◆ SOURCE RECORDS ◆
== Segment start ==

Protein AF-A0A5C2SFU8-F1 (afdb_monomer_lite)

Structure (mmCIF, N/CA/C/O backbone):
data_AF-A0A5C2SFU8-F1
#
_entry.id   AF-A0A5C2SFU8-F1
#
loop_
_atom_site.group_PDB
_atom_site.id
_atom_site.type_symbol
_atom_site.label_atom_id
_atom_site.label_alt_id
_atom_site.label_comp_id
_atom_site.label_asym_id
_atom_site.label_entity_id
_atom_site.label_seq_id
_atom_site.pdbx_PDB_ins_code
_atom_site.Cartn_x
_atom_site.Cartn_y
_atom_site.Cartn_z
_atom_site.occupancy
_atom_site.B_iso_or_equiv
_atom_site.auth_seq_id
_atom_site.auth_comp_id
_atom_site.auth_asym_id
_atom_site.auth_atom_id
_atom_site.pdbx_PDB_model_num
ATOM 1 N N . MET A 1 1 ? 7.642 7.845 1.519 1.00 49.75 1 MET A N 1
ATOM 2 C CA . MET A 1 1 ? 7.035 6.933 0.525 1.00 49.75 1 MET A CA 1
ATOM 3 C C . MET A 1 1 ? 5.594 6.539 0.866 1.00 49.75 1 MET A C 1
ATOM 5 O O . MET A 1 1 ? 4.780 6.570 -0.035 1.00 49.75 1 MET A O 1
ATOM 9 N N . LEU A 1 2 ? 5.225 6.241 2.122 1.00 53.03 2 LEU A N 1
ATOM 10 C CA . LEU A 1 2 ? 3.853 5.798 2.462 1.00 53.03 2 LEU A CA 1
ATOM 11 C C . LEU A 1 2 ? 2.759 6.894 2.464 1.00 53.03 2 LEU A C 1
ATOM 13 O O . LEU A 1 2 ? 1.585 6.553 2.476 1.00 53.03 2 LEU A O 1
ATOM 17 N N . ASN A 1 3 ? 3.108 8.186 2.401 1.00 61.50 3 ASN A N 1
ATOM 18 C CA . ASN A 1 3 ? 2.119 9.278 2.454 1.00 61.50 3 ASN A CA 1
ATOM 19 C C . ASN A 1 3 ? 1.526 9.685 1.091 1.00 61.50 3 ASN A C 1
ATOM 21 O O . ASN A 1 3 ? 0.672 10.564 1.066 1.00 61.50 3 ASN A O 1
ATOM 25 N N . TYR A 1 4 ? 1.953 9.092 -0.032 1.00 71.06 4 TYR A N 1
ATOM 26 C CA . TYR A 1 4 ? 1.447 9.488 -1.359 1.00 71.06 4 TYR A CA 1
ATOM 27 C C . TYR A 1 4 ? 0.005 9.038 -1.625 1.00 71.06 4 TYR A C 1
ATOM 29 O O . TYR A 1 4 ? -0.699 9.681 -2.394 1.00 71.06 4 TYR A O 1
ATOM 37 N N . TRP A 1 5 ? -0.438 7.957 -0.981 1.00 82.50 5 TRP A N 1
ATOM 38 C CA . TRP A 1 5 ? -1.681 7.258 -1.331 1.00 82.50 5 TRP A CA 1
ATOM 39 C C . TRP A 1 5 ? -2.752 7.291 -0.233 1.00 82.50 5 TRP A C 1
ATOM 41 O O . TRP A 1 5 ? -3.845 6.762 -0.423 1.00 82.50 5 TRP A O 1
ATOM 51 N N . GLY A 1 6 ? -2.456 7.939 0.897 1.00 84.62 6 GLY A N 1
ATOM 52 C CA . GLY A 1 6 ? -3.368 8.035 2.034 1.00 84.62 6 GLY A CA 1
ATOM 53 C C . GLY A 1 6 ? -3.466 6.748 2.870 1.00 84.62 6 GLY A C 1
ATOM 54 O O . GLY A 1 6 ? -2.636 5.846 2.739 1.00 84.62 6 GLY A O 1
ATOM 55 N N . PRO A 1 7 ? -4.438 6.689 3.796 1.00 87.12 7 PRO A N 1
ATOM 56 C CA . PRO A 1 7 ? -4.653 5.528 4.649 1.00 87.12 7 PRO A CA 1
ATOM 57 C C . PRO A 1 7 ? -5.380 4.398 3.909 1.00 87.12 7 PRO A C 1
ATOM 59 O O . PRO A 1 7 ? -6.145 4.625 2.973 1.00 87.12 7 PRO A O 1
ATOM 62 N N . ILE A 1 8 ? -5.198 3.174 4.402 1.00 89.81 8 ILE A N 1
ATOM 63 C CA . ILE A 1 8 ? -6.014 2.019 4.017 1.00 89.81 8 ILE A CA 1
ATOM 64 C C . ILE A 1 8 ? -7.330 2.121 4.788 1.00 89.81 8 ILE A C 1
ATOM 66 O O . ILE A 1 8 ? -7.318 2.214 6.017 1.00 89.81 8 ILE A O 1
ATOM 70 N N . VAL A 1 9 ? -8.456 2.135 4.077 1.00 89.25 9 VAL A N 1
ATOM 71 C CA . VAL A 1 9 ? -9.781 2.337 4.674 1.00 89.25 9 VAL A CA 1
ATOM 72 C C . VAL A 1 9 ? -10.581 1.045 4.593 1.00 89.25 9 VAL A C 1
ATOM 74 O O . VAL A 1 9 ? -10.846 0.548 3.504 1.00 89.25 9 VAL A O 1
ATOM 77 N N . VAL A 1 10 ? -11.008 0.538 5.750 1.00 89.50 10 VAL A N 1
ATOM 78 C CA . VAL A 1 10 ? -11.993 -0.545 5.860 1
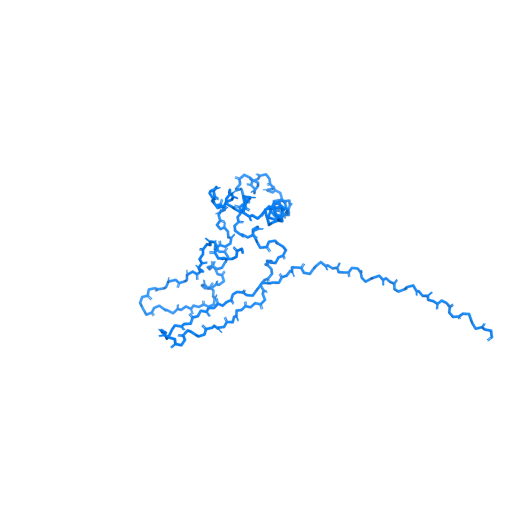.00 89.50 10 VAL A CA 1
ATOM 79 C C . VAL A 1 10 ? -13.328 0.082 6.243 1.00 89.50 10 VAL A C 1
ATOM 81 O O . VAL A 1 10 ? -13.435 0.698 7.302 1.00 89.50 10 VAL A O 1
ATOM 84 N N . ASN A 1 11 ? -14.341 -0.050 5.387 1.00 88.88 11 ASN A N 1
ATOM 85 C CA . ASN A 1 11 ? -15.678 0.486 5.638 1.00 88.88 11 ASN A CA 1
ATOM 86 C C . ASN A 1 11 ? -16.715 -0.645 5.636 1.00 88.88 11 ASN A C 1
ATOM 88 O O . ASN A 1 11 ? -16.889 -1.326 4.628 1.00 88.88 11 ASN A O 1
ATOM 92 N N . LYS A 1 12 ? -17.409 -0.824 6.764 1.00 88.31 12 LYS A N 1
ATOM 93 C CA . LYS A 1 12 ? -18.488 -1.811 6.945 1.00 88.31 12 LYS A CA 1
ATOM 94 C C . LYS A 1 12 ? -19.874 -1.177 7.112 1.00 88.31 12 LYS A C 1
ATOM 96 O O . LYS A 1 12 ? -20.832 -1.886 7.398 1.00 88.31 12 LYS A O 1
ATOM 101 N N . GLY A 1 13 ? -19.988 0.136 6.912 1.00 87.62 13 GLY A N 1
ATOM 102 C CA . GLY A 1 13 ? -21.219 0.883 7.148 1.00 87.62 13 GLY A CA 1
ATOM 103 C C . GLY A 1 13 ? -21.534 1.082 8.633 1.00 87.62 13 GLY A C 1
ATOM 104 O O . GLY A 1 13 ? -20.773 0.696 9.522 1.00 87.62 13 GLY A O 1
ATOM 105 N N . GLU A 1 14 ? -22.667 1.728 8.897 1.00 86.06 14 GLU A N 1
ATOM 106 C CA . GLU A 1 14 ? -23.131 2.013 10.254 1.00 86.06 14 GLU A CA 1
ATOM 107 C C . GLU A 1 14 ? -23.482 0.715 11.001 1.00 86.06 14 GLU A C 1
ATOM 109 O O . GLU A 1 14 ? -24.208 -0.133 10.488 1.00 86.06 14 GLU A O 1
ATOM 114 N N . GLY A 1 15 ? -22.926 0.535 12.205 1.00 84.56 15 GLY A N 1
ATOM 115 C CA . GLY A 1 15 ? -23.100 -0.687 13.005 1.00 84.56 15 GLY A CA 1
ATOM 116 C C . GLY A 1 15 ? -22.311 -1.909 12.511 1.00 84.56 15 GLY A C 1
ATOM 117 O O . GLY A 1 15 ? -22.413 -2.982 13.105 1.00 84.56 15 GLY A O 1
ATOM 118 N N . GLY A 1 16 ? -21.510 -1.764 11.452 1.00 86.81 16 GLY A N 1
ATOM 119 C CA . GLY A 1 16 ? -20.669 -2.833 10.926 1.00 86.81 16 GLY A CA 1
ATOM 120 C C . GLY A 1 16 ? -19.527 -3.198 11.878 1.00 86.81 16 GLY A C 1
ATOM 121 O O . GLY A 1 16 ? -18.817 -2.330 12.382 1.00 86.81 16 GLY A O 1
ATOM 122 N N . THR A 1 17 ? -19.320 -4.496 12.105 1.00 90.38 17 THR A N 1
ATOM 123 C CA . THR A 1 17 ? -18.157 -4.999 12.852 1.00 90.38 17 THR A CA 1
ATOM 124 C C . THR A 1 17 ? -17.003 -5.258 11.889 1.00 90.38 17 THR A C 1
ATOM 126 O O . THR A 1 17 ? -17.202 -5.883 10.849 1.00 90.38 17 THR A O 1
ATOM 129 N N . VAL A 1 18
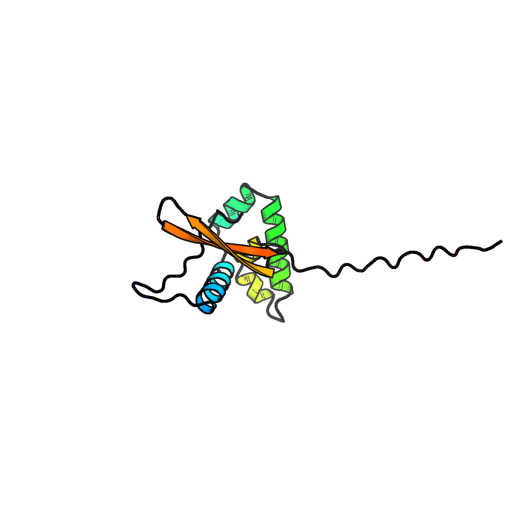 ? -15.807 -4.776 12.233 1.00 88.94 18 VAL A N 1
ATOM 130 C CA . VAL A 1 18 ? -14.571 -5.046 11.485 1.00 88.94 18 VAL A CA 1
ATOM 131 C C . VAL A 1 18 ? -13.892 -6.277 12.075 1.00 88.94 18 VAL A C 1
ATOM 133 O O . VAL A 1 18 ? -13.548 -6.293 13.259 1.00 88.94 18 VAL A O 1
ATOM 136 N N . PHE A 1 19 ? -13.683 -7.291 11.245 1.00 91.62 19 PHE A N 1
ATOM 137 C CA . PHE A 1 19 ? -12.949 -8.501 11.587 1.00 91.62 19 PHE A CA 1
ATOM 138 C C . PHE A 1 19 ? -11.493 -8.409 11.128 1.00 91.62 19 PHE A C 1
ATOM 140 O O . PHE A 1 19 ? -11.106 -7.551 10.338 1.00 91.62 19 PHE A O 1
ATOM 147 N N . PHE A 1 20 ? -10.655 -9.315 11.634 1.00 89.50 20 PHE A N 1
ATOM 148 C CA . PHE A 1 20 ? -9.249 -9.376 11.236 1.00 89.50 20 PHE A CA 1
ATOM 149 C C . PHE A 1 20 ? -9.073 -9.668 9.737 1.00 89.50 20 PHE A C 1
ATOM 151 O O . PHE A 1 20 ? -8.188 -9.086 9.113 1.00 89.50 20 PHE A O 1
ATOM 158 N N . GLU A 1 21 ? -9.923 -10.523 9.161 1.00 93.19 21 GLU A N 1
ATOM 159 C CA . GLU A 1 21 ? -9.918 -10.834 7.724 1.00 93.19 21 GLU A CA 1
ATOM 160 C C . GLU A 1 21 ? -10.083 -9.574 6.870 1.00 93.19 21 GLU A C 1
ATOM 162 O O . GLU A 1 21 ? -9.270 -9.337 5.984 1.00 93.19 21 GLU A O 1
ATOM 167 N N . ASP A 1 22 ? -11.006 -8.684 7.247 1.00 93.00 22 ASP A N 1
ATOM 168 C CA . ASP A 1 22 ? -11.244 -7.421 6.543 1.00 93.00 22 ASP A CA 1
ATOM 169 C C . ASP A 1 22 ? -9.992 
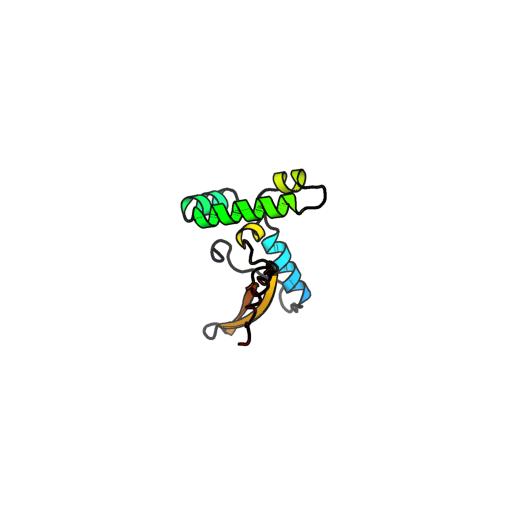-6.546 6.484 1.00 93.00 22 ASP A C 1
ATOM 171 O O . ASP A 1 22 ? -9.755 -5.828 5.514 1.00 93.00 22 ASP A O 1
ATOM 175 N N . VAL A 1 23 ? -9.182 -6.592 7.542 1.00 91.31 23 VAL A N 1
ATOM 176 C CA . VAL A 1 23 ? -7.944 -5.822 7.629 1.00 91.31 23 VAL A CA 1
ATOM 177 C C . VAL A 1 23 ? -6.863 -6.434 6.743 1.00 91.31 23 VAL A C 1
ATOM 179 O O . VAL A 1 23 ? -6.156 -5.703 6.050 1.00 91.31 23 VAL A O 1
ATOM 182 N N . VAL A 1 24 ? -6.718 -7.761 6.758 1.00 92.25 24 VAL A N 1
ATOM 183 C CA . VAL A 1 24 ? -5.731 -8.454 5.918 1.00 92.25 24 VAL A CA 1
ATOM 184 C C . VAL A 1 24 ? -6.077 -8.293 4.439 1.00 92.25 24 VAL A C 1
ATOM 186 O O . VAL A 1 24 ? -5.187 -7.960 3.653 1.00 92.25 24 VAL A O 1
ATOM 189 N N . ASP A 1 25 ? -7.351 -8.443 4.083 1.00 93.62 25 ASP A N 1
ATOM 190 C CA . ASP A 1 25 ? -7.841 -8.285 2.716 1.00 93.62 25 ASP A CA 1
ATOM 191 C C . ASP A 1 25 ? -7.649 -6.851 2.230 1.00 93.62 25 ASP A C 1
ATOM 193 O O . ASP A 1 25 ? -7.031 -6.638 1.188 1.00 93.62 25 ASP A O 1
ATOM 197 N N . ALA A 1 26 ? -8.043 -5.850 3.023 1.00 93.19 26 ALA A N 1
ATOM 198 C CA . ALA A 1 26 ? -7.851 -4.453 2.646 1.00 93.19 26 ALA A CA 1
ATOM 199 C C . ALA A 1 26 ? -6.371 -4.095 2.455 1.00 93.19 26 ALA A C 1
ATOM 201 O O . ALA A 1 26 ? -6.025 -3.344 1.542 1.00 93.19 26 ALA A O 1
ATOM 202 N N . VAL A 1 27 ? -5.471 -4.639 3.283 1.00 92.56 27 VAL A N 1
ATOM 203 C CA . VAL A 1 27 ? -4.031 -4.424 3.099 1.00 92.56 27 VAL A CA 1
ATOM 204 C C . VAL A 1 27 ? -3.526 -5.105 1.832 1.00 92.56 27 VAL A C 1
ATOM 206 O O . VAL A 1 27 ? -2.766 -4.496 1.075 1.00 92.56 27 VAL A O 1
ATOM 209 N N . TYR A 1 28 ? -3.945 -6.344 1.583 1.00 92.62 28 TYR A N 1
ATOM 210 C CA . TYR A 1 28 ? -3.586 -7.058 0.367 1.00 92.62 28 TYR A CA 1
ATOM 211 C C . TYR A 1 28 ? -4.056 -6.296 -0.877 1.00 92.62 28 TYR A C 1
ATOM 213 O O . TYR A 1 28 ? -3.229 -5.950 -1.724 1.00 92.62 28 TYR A O 1
ATOM 221 N N . GLU A 1 29 ? -5.345 -5.970 -0.956 1.00 93.81 29 GLU A N 1
ATOM 222 C CA . GLU A 1 29 ? -5.957 -5.250 -2.073 1.00 93.81 29 GLU A CA 1
ATOM 223 C C . GLU A 1 29 ? -5.272 -3.911 -2.321 1.00 93.81 29 GLU A C 1
ATOM 225 O O . GLU A 1 29 ? -4.893 -3.611 -3.453 1.00 93.81 29 GLU A O 1
ATOM 230 N N . TYR A 1 30 ? -5.030 -3.136 -1.261 1.00 93.44 30 TYR A N 1
ATOM 231 C CA . TYR A 1 30 ? -4.352 -1.850 -1.357 1.00 93.44 30 TYR A CA 1
ATOM 232 C C . TYR A 1 30 ? -2.977 -1.963 -2.019 1.00 93.44 30 TYR A C 1
ATOM 234 O O . TYR A 1 30 ? -2.627 -1.143 -2.869 1.00 93.44 30 TYR A O 1
ATOM 242 N N . PHE A 1 31 ? -2.193 -2.987 -1.673 1.00 92.94 31 PHE A N 1
ATOM 243 C CA . PHE A 1 31 ? -0.876 -3.195 -2.272 1.00 92.94 31 PHE A CA 1
ATOM 244 C C . PHE A 1 31 ? -0.917 -3.857 -3.656 1.00 92.94 31 PHE A C 1
ATOM 246 O O . PHE A 1 31 ? 0.055 -3.727 -4.406 1.00 92.94 31 PHE A O 1
ATOM 253 N N . GLN A 1 32 ? -2.023 -4.505 -4.034 1.00 93.50 32 GLN A N 1
ATOM 254 C CA . GLN A 1 32 ? -2.232 -4.997 -5.399 1.00 93.50 32 GLN A CA 1
ATOM 255 C C . GLN A 1 32 ? -2.628 -3.898 -6.392 1.00 93.50 32 GLN A C 1
ATOM 257 O O . GLN A 1 32 ? -2.540 -4.125 -7.599 1.00 93.50 32 GLN A O 1
ATOM 262 N N . GLN A 1 33 ? -3.028 -2.712 -5.924 1.00 93.69 33 GLN A N 1
ATOM 263 C CA . GLN A 1 33 ? -3.409 -1.621 -6.819 1.00 93.69 33 GLN A CA 1
ATOM 264 C C . GLN A 1 33 ? -2.246 -1.217 -7.747 1.00 93.69 33 GLN A C 1
ATOM 266 O O . GLN A 1 33 ? -1.107 -1.080 -7.277 1.00 93.69 33 GLN A O 1
ATOM 271 N N . PRO A 1 34 ? -2.512 -1.005 -9.052 1.00 94.06 34 PRO A N 1
ATOM 272 C CA . PRO A 1 34 ? -1.527 -0.470 -9.981 1.00 94.06 34 PRO A CA 1
ATOM 273 C C . PRO A 1 34 ? -1.020 0.898 -9.528 1.00 94.06 34 PRO A C 1
ATOM 275 O O . PRO A 1 34 ? -1.775 1.710 -8.991 1.00 94.06 34 PRO A O 1
ATOM 278 N N . LEU A 1 35 ? 0.257 1.161 -9.777 1.00 92.25 35 LEU A N 1
ATOM 279 C CA . LEU A 1 35 ? 0.829 2.489 -9.616 1.00 92.25 35 LEU A CA 1
ATOM 280 C C . LEU A 1 35 ? 0.363 3.369 -10.780 1.00 92.25 35 LEU A C 1
ATOM 282 O O . LEU A 1 35 ? 0.585 3.023 -11.943 1.00 92.25 35 LEU A O 1
ATOM 286 N N . LEU A 1 36 ? -0.281 4.500 -10.486 1.00 91.19 36 LEU A N 1
ATOM 287 C CA . LEU A 1 36 ? -0.790 5.367 -11.546 1.00 91.19 36 LEU A CA 1
ATOM 288 C C . LEU A 1 36 ? 0.367 6.081 -12.274 1.00 91.19 36 LEU A C 1
ATOM 290 O O . LEU A 1 36 ? 1.382 6.401 -11.649 1.00 91.19 36 LEU A O 1
ATOM 294 N N . PRO A 1 37 ? 0.236 6.395 -13.578 1.00 90.00 37 PRO A N 1
ATOM 295 C CA . PRO A 1 37 ? 1.320 7.018 -14.345 1.00 90.00 37 PRO A CA 1
ATOM 296 C C . PRO A 1 37 ? 1.820 8.349 -13.763 1.00 90.00 37 PRO A C 1
ATOM 298 O O . PRO A 1 37 ? 3.017 8.626 -13.774 1.00 90.00 37 PRO A O 1
ATOM 301 N N . ASN A 1 38 ? 0.916 9.166 -13.221 1.00 90.44 38 ASN A N 1
ATOM 302 C CA . ASN A 1 38 ? 1.257 10.422 -12.555 1.00 90.44 38 ASN A CA 1
ATOM 303 C C . ASN A 1 38 ? 2.011 10.192 -11.236 1.00 90.44 38 ASN A C 1
ATOM 305 O O . ASN A 1 38 ? 2.972 10.904 -10.958 1.00 90.44 38 ASN A O 1
ATOM 309 N N . GLU A 1 39 ? 1.616 9.189 -10.448 1.00 90.81 39 GLU A N 1
ATOM 310 C CA . GLU A 1 39 ? 2.306 8.805 -9.211 1.00 90.81 39 GLU A CA 1
ATOM 311 C C . GLU A 1 39 ? 3.725 8.310 -9.515 1.00 90.81 39 GLU A C 1
ATOM 313 O O . GLU A 1 39 ? 4.683 8.736 -8.871 1.00 90.81 39 GLU A O 1
ATOM 318 N N . ALA A 1 40 ? 3.869 7.463 -10.538 1.00 89.88 40 ALA A N 1
ATOM 319 C CA . ALA A 1 40 ? 5.157 6.966 -11.008 1.00 89.88 40 ALA A CA 1
ATOM 320 C C . ALA A 1 40 ? 6.081 8.111 -11.446 1.00 89.88 40 ALA A C 1
ATOM 322 O O . ALA A 1 40 ? 7.209 8.203 -10.963 1.00 89.88 40 ALA A O 1
ATOM 323 N N . ALA A 1 41 ? 5.581 9.028 -12.281 1.00 91.38 41 ALA A N 1
ATOM 324 C CA . ALA A 1 41 ? 6.345 10.185 -12.745 1.00 91.38 41 ALA A CA 1
ATOM 325 C C . ALA A 1 41 ? 6.763 11.113 -11.592 1.00 91.38 41 ALA A C 1
ATOM 327 O O . ALA A 1 41 ? 7.882 11.627 -11.578 1.00 91.38 41 ALA A O 1
ATOM 328 N N . MET A 1 42 ? 5.887 11.314 -10.601 1.00 90.62 42 MET A N 1
ATOM 329 C CA . MET A 1 42 ? 6.220 12.085 -9.402 1.00 90.62 42 MET A CA 1
ATOM 330 C C . MET A 1 42 ? 7.332 11.418 -8.590 1.00 90.62 42 MET A C 1
ATOM 332 O O . MET A 1 42 ? 8.281 12.093 -8.205 1.00 90.62 42 MET A O 1
ATOM 336 N N . ILE A 1 43 ? 7.256 10.105 -8.353 1.00 90.06 43 ILE A N 1
ATOM 337 C CA . ILE A 1 43 ? 8.273 9.377 -7.578 1.00 90.06 43 ILE A CA 1
ATOM 338 C C . ILE A 1 43 ? 9.611 9.332 -8.322 1.00 90.06 43 ILE A C 1
ATOM 340 O O . ILE A 1 43 ? 10.654 9.538 -7.703 1.00 90.06 43 ILE A O 1
ATOM 344 N N . GLU A 1 44 ? 9.596 9.096 -9.634 1.00 92.19 44 GLU A N 1
ATOM 345 C CA . GLU A 1 44 ? 10.799 9.100 -10.471 1.00 92.19 44 GLU A CA 1
ATOM 346 C C . GLU A 1 44 ? 11.518 10.453 -10.419 1.00 92.19 44 GLU A C 1
ATOM 348 O O . GLU A 1 44 ? 12.738 10.497 -10.251 1.00 92.19 44 GLU A O 1
ATOM 353 N N . ARG A 1 45 ? 10.759 11.552 -10.485 1.00 91.81 45 ARG A N 1
ATOM 354 C CA . ARG A 1 45 ? 11.290 12.915 -10.400 1.00 91.81 45 ARG A CA 1
ATOM 355 C C . ARG A 1 45 ? 11.783 13.268 -8.995 1.00 91.81 45 ARG A C 1
ATOM 357 O O . ARG A 1 45 ? 12.895 13.767 -8.845 1.00 91.81 45 ARG A O 1
ATOM 364 N N . ASP A 1 46 ? 10.955 13.039 -7.977 1.00 91.62 46 ASP A N 1
ATOM 365 C CA . ASP A 1 46 ? 11.180 13.550 -6.618 1.00 91.62 46 ASP A CA 1
ATOM 366 C C . ASP A 1 46 ? 12.079 12.622 -5.785 1.00 91.62 46 ASP A C 1
ATOM 368 O O . ASP A 1 46 ? 12.623 13.024 -4.756 1.00 91.62 46 ASP A O 1
ATOM 372 N N . SER A 1 47 ? 12.223 11.354 -6.176 1.00 90.06 47 SER A N 1
ATOM 373 C CA . SER A 1 47 ? 13.018 10.356 -5.453 1.00 90.06 47 SER A CA 1
ATOM 374 C C . SER A 1 47 ? 13.614 9.283 -6.385 1.00 90.06 47 SER A C 1
ATOM 376 O O . SER A 1 47 ? 13.228 8.111 -6.313 1.00 90.06 47 SER A O 1
ATOM 378 N N . PRO A 1 48 ? 14.632 9.618 -7.204 1.00 91.00 48 PRO A N 1
ATOM 379 C CA . PRO A 1 48 ? 15.226 8.685 -8.171 1.00 91.00 48 PRO A CA 1
ATOM 380 C C . PRO A 1 48 ? 15.800 7.395 -7.555 1.00 91.00 48 PRO A C 1
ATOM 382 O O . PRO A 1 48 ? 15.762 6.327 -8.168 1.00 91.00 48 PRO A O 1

== Segment end ==

◆ EXERCISE DIRECTIONS ◆
Send back the lines of the records word for word, from the very first through the line containing "ATOM 19 C C".

◆ SOLUTION TO THIS TASK ◆
Protein AF-A0A5C2SFU8-F1 (afdb_monomer_lite)

Structure (mmCIF, N/CA/C/O backbone):
data_AF-A0A5C2SFU8-F1
#
_entry.id   AF-A0A5C2SFU8-F1
#
loop_
_atom_site.group_PDB
_atom_site.id
_atom_site.type_symbol
_atom_site.label_atom_id
_atom_site.label_alt_id
_atom_site.label_comp_id
_atom_site.label_asym_id
_atom_site.label_entity_id
_atom_site.label_seq_id
_atom_site.pdbx_PDB_ins_code
_atom_site.Cartn_x
_atom_site.Cartn_y
_atom_site.Cartn_z
_atom_site.occupancy
_atom_site.B_iso_or_equiv
_atom_site.auth_seq_id
_atom_site.auth_comp_id
_atom_site.auth_asym_id
_atom_site.auth_atom_id
_atom_site.pdbx_PDB_model_num
ATOM 1 N N . MET A 1 1 ? 7.642 7.845 1.519 1.00 49.75 1 MET A N 1
ATOM 2 C CA . MET A 1 1 ? 7.035 6.933 0.525 1.00 49.75 1 MET A CA 1
ATOM 3 C C . MET A 1 1 ? 5.594 6.539 0.866 1.00 49.75 1 MET A C 1
ATOM 5 O O . MET A 1 1 ? 4.780 6.570 -0.035 1.00 49.75 1 MET A O 1
ATOM 9 N N . LEU A 1 2 ? 5.225 6.241 2.122 1.00 53.03 2 LEU A N 1
ATOM 10 C CA . LEU A 1 2 ? 3.853 5.798 2.462 1.00 53.03 2 LEU A CA 1
ATOM 11 C C . LEU A 1 2 ? 2.759 6.894 2.464 1.00 53.03 2 LEU A C 1
ATOM 13 O O . LEU A 1 2 ? 1.585 6.553 2.476 1.00 53.03 2 LEU A O 1
ATOM 17 N N . ASN A 1 3 ? 3.108 8.186 2.401 1.00 61.50 3 ASN A N 1
ATOM 18 C CA . ASN A 1 3 ? 2.119 9.278 2.454 1.00 61.50 3 ASN A CA 1
ATOM 19 C C . ASN A 1 3 ? 1.526 9.685 1.091 1.00 61.50 3 ASN A C 1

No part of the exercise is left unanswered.